Work instruction: Given the material below, output exactly the lines from the line with "ATOM 2 C CA" to the line with "ATOM 26 C C", both ends included, and no other lines.
** Opening Dataset content block **
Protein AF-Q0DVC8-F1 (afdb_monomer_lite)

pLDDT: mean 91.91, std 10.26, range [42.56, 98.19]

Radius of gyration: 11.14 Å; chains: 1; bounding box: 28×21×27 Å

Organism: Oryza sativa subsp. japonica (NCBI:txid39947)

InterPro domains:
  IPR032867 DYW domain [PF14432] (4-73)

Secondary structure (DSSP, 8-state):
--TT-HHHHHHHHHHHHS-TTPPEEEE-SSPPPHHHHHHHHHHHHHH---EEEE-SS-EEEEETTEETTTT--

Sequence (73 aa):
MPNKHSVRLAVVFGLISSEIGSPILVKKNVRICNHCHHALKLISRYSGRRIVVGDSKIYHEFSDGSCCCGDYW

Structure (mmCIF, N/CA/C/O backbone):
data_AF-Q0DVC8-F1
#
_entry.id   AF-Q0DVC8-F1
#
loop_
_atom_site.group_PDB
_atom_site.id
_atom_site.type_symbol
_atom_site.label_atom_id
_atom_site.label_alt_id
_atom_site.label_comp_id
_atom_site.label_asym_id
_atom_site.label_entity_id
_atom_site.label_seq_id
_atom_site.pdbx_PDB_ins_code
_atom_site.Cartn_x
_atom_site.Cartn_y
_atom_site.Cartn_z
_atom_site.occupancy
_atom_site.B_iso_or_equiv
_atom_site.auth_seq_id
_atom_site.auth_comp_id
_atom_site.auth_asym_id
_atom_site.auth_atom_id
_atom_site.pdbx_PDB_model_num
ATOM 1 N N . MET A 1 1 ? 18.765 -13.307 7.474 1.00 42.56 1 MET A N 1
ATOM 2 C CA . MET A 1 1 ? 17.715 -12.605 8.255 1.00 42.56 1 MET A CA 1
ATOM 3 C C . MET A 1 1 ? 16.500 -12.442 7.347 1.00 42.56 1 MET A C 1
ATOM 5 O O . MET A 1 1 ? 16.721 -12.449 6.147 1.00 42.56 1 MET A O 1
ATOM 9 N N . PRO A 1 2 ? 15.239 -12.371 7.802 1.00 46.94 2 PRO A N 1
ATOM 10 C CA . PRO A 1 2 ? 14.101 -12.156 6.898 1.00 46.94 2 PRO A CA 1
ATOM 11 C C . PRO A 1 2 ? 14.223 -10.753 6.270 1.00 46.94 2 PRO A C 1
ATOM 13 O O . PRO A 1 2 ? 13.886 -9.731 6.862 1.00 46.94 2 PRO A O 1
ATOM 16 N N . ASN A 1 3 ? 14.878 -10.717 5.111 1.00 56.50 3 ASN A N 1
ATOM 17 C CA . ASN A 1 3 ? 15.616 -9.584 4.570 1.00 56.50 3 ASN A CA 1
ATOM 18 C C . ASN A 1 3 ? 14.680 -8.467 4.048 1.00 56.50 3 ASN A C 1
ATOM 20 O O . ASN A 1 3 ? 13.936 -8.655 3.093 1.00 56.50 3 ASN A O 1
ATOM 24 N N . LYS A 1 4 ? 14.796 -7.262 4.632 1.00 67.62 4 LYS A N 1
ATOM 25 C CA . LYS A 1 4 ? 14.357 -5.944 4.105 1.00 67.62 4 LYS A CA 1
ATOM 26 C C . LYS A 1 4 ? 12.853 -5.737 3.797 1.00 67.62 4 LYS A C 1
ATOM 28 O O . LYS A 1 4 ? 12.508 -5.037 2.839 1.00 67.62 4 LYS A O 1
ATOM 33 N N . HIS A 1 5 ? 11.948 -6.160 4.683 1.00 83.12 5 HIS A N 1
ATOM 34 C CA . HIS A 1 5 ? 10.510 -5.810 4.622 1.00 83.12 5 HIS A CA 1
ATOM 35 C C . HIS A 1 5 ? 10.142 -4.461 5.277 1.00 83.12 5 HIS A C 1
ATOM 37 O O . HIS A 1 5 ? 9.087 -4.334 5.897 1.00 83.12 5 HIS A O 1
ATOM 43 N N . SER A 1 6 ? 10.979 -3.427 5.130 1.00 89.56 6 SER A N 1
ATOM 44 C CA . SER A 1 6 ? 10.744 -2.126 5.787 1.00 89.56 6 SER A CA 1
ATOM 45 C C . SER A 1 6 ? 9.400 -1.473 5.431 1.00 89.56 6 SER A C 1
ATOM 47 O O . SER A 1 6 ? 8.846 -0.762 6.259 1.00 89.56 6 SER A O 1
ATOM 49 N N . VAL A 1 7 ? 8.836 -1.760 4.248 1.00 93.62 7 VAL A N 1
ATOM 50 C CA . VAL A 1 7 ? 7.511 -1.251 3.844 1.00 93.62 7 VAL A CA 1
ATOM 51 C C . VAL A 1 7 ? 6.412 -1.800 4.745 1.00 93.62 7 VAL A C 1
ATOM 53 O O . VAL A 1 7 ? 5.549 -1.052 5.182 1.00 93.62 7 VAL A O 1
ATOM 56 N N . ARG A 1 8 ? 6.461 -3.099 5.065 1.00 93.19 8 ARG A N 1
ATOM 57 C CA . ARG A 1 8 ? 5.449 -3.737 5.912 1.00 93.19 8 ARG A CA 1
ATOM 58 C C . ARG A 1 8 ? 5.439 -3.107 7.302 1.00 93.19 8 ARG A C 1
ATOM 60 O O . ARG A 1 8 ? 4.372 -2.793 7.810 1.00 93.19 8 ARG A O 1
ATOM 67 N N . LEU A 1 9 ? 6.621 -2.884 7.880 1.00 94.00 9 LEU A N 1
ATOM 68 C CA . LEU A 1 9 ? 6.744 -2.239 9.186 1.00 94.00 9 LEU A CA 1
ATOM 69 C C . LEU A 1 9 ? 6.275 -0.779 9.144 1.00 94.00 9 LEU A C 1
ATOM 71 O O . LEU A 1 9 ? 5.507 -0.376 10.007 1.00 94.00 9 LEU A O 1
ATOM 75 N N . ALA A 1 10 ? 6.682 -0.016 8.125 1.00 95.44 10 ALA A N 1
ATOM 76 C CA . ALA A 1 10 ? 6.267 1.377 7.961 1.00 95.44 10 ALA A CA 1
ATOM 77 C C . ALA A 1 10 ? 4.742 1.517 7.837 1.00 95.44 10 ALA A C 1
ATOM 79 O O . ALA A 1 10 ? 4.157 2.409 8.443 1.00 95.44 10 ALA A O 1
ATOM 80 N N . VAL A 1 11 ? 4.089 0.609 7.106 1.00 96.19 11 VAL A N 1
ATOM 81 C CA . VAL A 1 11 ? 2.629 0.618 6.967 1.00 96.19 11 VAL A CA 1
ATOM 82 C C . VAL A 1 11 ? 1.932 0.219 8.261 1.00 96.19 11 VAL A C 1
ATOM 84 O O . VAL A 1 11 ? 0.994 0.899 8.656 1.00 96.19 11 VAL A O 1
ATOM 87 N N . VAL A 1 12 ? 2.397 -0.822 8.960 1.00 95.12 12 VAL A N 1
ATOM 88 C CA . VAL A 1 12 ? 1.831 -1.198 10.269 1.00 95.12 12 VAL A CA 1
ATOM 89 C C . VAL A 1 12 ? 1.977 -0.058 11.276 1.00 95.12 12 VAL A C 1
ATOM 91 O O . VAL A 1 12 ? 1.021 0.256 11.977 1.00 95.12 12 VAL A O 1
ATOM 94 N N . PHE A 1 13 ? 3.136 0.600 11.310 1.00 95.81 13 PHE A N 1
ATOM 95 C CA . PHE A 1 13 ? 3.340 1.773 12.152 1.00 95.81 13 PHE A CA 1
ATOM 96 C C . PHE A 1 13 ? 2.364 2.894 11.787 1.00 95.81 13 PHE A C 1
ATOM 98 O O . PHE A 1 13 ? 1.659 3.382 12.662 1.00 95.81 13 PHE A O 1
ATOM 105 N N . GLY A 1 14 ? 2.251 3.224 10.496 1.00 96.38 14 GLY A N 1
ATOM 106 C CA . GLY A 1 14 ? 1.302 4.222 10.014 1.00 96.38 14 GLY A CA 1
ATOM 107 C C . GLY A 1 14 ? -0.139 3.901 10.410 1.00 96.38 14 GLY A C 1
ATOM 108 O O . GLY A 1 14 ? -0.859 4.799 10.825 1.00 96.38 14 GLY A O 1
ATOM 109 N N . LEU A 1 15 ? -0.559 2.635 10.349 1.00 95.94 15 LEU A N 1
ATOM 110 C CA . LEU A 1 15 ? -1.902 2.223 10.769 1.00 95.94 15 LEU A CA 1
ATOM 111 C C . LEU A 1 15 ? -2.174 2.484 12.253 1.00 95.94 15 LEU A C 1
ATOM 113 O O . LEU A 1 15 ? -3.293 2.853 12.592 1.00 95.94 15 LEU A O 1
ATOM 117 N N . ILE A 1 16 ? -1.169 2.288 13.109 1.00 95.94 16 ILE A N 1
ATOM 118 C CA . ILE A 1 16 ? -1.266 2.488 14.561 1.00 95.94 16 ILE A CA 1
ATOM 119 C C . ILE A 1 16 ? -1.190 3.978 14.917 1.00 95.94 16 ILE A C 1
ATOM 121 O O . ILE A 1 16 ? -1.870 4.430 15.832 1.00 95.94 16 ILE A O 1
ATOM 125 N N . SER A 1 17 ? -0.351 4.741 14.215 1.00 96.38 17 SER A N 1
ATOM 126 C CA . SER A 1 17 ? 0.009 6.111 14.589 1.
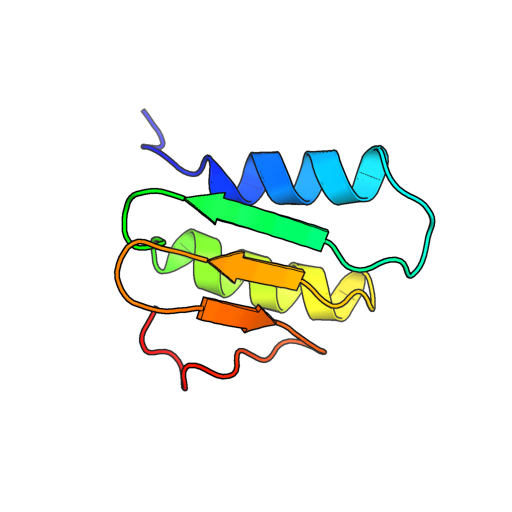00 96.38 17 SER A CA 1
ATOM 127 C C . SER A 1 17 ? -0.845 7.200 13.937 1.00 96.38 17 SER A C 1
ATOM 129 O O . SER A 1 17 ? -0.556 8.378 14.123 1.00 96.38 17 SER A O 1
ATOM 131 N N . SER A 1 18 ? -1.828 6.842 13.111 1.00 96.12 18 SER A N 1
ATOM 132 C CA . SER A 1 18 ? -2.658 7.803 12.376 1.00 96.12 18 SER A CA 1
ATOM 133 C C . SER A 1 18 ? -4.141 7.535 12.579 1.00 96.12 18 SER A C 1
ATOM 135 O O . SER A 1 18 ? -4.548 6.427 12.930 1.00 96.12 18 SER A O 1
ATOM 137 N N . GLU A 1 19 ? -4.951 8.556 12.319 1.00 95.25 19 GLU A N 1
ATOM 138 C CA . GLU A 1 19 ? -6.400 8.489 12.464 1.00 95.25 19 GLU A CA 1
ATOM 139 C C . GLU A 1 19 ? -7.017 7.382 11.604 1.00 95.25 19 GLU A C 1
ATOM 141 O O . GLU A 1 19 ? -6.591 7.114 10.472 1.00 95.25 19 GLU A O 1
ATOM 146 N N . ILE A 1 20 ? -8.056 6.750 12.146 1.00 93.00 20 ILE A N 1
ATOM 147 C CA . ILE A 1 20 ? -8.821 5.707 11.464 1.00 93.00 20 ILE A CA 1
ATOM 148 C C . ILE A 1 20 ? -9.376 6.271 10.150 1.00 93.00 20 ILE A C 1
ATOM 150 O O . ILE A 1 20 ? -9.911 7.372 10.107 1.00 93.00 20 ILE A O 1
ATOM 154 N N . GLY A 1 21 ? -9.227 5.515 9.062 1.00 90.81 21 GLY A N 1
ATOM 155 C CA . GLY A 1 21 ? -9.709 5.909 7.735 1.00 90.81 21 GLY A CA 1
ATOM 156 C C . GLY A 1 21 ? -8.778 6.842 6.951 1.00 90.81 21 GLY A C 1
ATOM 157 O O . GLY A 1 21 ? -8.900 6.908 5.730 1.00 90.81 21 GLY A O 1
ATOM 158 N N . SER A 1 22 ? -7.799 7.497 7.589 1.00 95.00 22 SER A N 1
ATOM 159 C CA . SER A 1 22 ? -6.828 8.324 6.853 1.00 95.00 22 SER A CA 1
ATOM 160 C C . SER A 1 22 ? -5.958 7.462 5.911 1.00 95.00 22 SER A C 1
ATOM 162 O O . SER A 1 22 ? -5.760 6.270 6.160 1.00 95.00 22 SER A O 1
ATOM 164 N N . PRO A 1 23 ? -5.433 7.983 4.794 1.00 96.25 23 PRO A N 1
** Closing Dataset content block **
Output:
ATOM 2 C CA . MET A 1 1 ? 17.715 -12.605 8.255 1.00 42.56 1 MET A CA 1
ATOM 3 C C . MET A 1 1 ? 16.500 -12.442 7.347 1.00 42.56 1 MET A C 1
ATOM 5 O O . MET A 1 1 ? 16.721 -12.449 6.147 1.00 42.56 1 MET A O 1
ATOM 9 N N . PRO A 1 2 ? 15.239 -12.371 7.802 1.00 46.94 2 PRO A N 1
ATOM 10 C CA . PRO A 1 2 ? 14.101 -12.156 6.898 1.00 46.94 2 PRO A CA 1
ATOM 11 C C . PRO A 1 2 ? 14.223 -10.753 6.270 1.00 46.94 2 PRO A C 1
ATOM 13 O O . PRO A 1 2 ? 13.886 -9.731 6.862 1.00 46.94 2 PRO A O 1
ATOM 16 N N . ASN A 1 3 ? 14.878 -10.717 5.111 1.00 56.50 3 ASN A N 1
ATOM 17 C CA . ASN A 1 3 ? 15.616 -9.584 4.570 1.00 56.50 3 ASN A CA 1
ATOM 18 C C . ASN A 1 3 ? 14.680 -8.467 4.048 1.00 56.50 3 ASN A C 1
ATOM 20 O O . ASN A 1 3 ? 13.936 -8.655 3.093 1.00 56.50 3 ASN A O 1
ATOM 24 N N . LYS A 1 4 ? 14.796 -7.262 4.632 1.00 67.62 4 LYS A N 1
ATOM 25 C CA . LYS A 1 4 ? 14.357 -5.944 4.105 1.00 67.62 4 LYS A CA 1
ATOM 26 C C . LYS A 1 4 ? 12.853 -5.737 3.797 1.00 67.62 4 LYS A C 1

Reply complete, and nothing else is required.